(DATA IN THIS EXERCISE Opens)

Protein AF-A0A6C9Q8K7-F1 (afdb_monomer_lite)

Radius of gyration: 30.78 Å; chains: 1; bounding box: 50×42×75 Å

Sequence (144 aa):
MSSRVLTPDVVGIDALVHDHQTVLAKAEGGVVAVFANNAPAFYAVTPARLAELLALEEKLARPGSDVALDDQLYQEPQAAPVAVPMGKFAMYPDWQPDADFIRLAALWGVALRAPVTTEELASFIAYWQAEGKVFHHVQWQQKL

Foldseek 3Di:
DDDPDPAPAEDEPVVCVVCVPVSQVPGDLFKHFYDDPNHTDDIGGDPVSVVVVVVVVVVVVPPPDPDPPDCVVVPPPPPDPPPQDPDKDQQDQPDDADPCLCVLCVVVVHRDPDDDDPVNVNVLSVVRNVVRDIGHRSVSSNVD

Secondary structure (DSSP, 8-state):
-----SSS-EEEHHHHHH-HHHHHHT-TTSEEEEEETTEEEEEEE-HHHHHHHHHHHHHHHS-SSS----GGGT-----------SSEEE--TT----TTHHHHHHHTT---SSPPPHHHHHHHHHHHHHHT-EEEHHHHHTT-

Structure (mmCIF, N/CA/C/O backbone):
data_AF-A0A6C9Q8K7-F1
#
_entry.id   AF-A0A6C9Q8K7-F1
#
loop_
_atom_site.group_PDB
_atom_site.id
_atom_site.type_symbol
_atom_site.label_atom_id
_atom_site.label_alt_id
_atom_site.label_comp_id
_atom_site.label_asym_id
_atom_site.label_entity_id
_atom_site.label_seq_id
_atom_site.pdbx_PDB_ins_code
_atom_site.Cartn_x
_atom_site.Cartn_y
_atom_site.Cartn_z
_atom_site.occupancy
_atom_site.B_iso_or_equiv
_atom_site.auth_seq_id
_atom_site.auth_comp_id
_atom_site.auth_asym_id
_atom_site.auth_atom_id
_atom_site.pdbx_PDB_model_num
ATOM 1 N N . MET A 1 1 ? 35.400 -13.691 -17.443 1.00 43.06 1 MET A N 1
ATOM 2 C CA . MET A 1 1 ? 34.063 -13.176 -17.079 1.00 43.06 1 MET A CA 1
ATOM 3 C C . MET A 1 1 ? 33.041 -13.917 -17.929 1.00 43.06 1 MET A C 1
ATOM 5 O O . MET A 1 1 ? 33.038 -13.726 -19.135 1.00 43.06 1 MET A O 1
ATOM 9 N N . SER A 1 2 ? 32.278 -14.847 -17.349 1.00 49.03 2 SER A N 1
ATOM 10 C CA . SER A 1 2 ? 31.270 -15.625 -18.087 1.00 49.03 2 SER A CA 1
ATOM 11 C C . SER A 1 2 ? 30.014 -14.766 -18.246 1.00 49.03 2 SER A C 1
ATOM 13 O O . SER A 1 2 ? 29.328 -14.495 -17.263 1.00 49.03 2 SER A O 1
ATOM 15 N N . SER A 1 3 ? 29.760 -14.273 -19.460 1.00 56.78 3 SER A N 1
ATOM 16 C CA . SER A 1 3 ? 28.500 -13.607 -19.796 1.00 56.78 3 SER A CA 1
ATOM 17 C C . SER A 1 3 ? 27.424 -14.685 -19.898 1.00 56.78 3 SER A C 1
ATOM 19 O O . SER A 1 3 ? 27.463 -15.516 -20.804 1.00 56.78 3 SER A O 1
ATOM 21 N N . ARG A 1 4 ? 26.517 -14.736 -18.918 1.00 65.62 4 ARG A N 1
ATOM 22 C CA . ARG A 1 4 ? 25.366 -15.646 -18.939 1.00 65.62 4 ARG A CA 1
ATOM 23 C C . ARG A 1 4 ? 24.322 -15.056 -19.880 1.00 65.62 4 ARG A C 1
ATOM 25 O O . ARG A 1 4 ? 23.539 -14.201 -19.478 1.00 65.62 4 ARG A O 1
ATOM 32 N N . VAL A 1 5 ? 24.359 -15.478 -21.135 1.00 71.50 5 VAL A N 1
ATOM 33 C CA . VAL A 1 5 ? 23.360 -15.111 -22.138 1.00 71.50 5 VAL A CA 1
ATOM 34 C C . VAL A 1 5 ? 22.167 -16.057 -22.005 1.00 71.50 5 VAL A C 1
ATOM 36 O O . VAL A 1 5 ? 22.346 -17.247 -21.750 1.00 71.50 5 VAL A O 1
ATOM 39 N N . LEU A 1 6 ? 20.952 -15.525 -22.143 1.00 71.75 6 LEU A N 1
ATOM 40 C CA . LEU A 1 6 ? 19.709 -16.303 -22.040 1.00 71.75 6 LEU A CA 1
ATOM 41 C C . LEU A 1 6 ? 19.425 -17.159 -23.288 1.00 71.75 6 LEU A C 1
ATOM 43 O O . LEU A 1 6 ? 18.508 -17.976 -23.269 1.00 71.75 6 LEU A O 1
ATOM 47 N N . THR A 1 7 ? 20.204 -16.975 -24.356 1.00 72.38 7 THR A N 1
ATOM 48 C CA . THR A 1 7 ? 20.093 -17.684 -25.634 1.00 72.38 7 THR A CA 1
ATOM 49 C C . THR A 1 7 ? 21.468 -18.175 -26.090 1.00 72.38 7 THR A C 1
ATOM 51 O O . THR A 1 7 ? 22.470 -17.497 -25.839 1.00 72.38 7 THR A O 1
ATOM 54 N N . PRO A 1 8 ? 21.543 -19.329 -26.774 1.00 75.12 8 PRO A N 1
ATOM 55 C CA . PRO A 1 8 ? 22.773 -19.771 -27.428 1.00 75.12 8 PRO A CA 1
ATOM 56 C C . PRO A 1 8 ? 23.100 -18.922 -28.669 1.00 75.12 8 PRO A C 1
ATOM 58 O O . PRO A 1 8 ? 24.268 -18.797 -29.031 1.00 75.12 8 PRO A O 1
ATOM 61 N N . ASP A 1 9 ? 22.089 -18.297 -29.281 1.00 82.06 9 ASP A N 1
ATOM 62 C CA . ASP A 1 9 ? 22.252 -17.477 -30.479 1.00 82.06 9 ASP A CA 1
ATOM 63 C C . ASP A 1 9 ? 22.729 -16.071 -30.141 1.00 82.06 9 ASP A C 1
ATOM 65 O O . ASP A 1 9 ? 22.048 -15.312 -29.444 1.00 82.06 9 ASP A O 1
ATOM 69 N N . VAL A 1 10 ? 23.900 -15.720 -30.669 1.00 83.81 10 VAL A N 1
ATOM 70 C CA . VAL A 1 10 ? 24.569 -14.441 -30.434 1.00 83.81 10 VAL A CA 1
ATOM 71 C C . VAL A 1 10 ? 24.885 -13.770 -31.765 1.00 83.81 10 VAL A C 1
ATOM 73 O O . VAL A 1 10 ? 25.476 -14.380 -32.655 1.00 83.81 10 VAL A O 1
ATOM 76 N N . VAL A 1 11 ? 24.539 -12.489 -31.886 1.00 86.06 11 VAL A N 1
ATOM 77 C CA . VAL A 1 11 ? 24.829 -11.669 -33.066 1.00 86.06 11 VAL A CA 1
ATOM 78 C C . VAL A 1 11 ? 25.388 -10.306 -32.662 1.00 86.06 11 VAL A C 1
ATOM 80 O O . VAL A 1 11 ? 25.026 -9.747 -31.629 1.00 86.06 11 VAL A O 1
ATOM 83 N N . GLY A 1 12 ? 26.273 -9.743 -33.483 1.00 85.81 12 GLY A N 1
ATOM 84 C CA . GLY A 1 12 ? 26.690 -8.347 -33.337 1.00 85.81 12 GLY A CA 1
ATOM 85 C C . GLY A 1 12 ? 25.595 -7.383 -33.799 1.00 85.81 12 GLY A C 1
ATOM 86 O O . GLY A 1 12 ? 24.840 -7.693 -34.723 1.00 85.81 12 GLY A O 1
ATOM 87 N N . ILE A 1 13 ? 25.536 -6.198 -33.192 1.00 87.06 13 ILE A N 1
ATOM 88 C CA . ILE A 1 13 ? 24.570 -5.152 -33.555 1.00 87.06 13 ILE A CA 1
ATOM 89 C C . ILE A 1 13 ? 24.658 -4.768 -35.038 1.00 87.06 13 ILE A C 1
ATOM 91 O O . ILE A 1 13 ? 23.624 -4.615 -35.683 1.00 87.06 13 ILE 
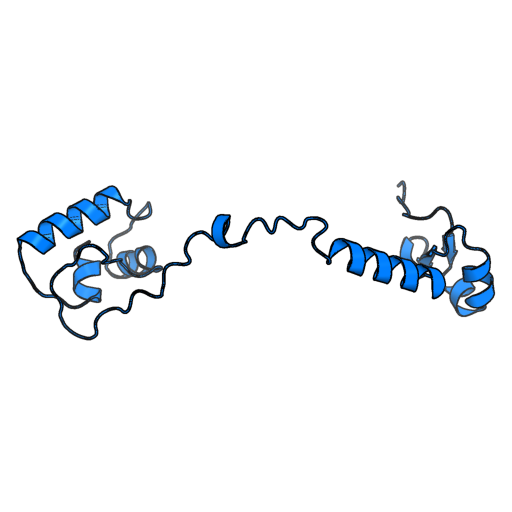A O 1
ATOM 95 N N . ASP A 1 14 ? 25.863 -4.718 -35.611 1.00 85.94 14 ASP A N 1
ATOM 96 C CA . ASP A 1 14 ? 26.050 -4.399 -37.027 1.00 85.94 14 ASP A CA 1
ATOM 97 C C . ASP A 1 14 ? 25.394 -5.450 -37.927 1.00 85.94 14 ASP A C 1
ATOM 99 O O . ASP A 1 14 ? 24.650 -5.106 -38.840 1.00 85.94 14 ASP A O 1
ATOM 103 N N . ALA A 1 15 ? 25.595 -6.738 -37.643 1.00 82.44 15 ALA A N 1
ATOM 104 C CA . ALA A 1 15 ? 25.010 -7.819 -38.433 1.00 82.44 15 ALA A CA 1
ATOM 105 C C . ALA A 1 15 ? 23.474 -7.854 -38.336 1.00 82.44 15 ALA A C 1
ATOM 107 O O . ALA A 1 15 ? 22.812 -8.143 -39.331 1.00 82.44 15 ALA A O 1
ATOM 108 N N . LEU A 1 16 ? 22.903 -7.493 -37.179 1.00 85.62 16 LEU A N 1
ATOM 109 C CA . LEU A 1 16 ? 21.454 -7.337 -37.038 1.00 85.62 16 LEU A CA 1
ATOM 110 C C . LEU A 1 16 ? 20.919 -6.171 -37.884 1.00 85.62 16 LEU A C 1
ATOM 112 O O . LEU A 1 16 ? 19.886 -6.318 -38.528 1.00 85.62 16 LEU A O 1
ATOM 116 N N . VAL A 1 17 ? 21.602 -5.023 -37.892 1.00 85.44 17 VAL A N 1
ATOM 117 C CA . VAL A 1 17 ? 21.176 -3.839 -38.662 1.00 85.44 17 VAL A CA 1
ATOM 118 C C . VAL A 1 17 ? 21.240 -4.093 -40.170 1.00 85.44 17 VAL A C 1
ATOM 120 O O . VAL A 1 17 ? 20.386 -3.604 -40.904 1.00 85.44 17 VAL A O 1
ATOM 123 N N . HIS A 1 18 ? 22.224 -4.869 -40.632 1.00 87.94 18 HIS A N 1
ATOM 124 C CA . HIS A 1 18 ? 22.386 -5.175 -42.054 1.00 87.94 18 HIS A CA 1
ATOM 125 C C . HIS A 1 18 ? 21.330 -6.155 -42.582 1.00 87.94 18 HIS A C 1
ATOM 127 O O . HIS A 1 18 ? 20.801 -5.935 -43.668 1.00 87.94 18 HIS A O 1
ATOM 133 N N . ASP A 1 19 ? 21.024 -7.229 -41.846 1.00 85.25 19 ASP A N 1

(DATA IN THIS EXERCISE Closes)

REQUIRED WORK => Take the entries above and return only the lines from the one with "ATOM 55 C CA" to the one with "ATOM 65 O O", both included, unchanged.

WRITTEN REPLY =>
ATOM 55 C CA . PRO A 1 8 ? 22.773 -19.771 -27.428 1.00 75.12 8 PRO A CA 1
ATOM 56 C C . PRO A 1 8 ? 23.100 -18.922 -28.669 1.00 75.12 8 PRO A C 1
ATOM 58 O O . PRO A 1 8 ? 24.268 -18.797 -29.031 1.00 75.12 8 PRO A O 1
ATOM 61 N N . ASP A 1 9 ? 22.089 -18.297 -29.281 1.00 82.06 9 ASP A N 1
ATOM 62 C CA . ASP A 1 9 ? 22.252 -17.477 -30.479 1.00 82.06 9 ASP A CA 1
ATOM 63 C C . ASP A 1 9 ? 22.729 -16.071 -30.141 1.00 82.06 9 ASP A C 1
ATOM 65 O O . ASP A 1 9 ? 22.048 -15.312 -29.444 1.00 82.06 9 ASP A O 1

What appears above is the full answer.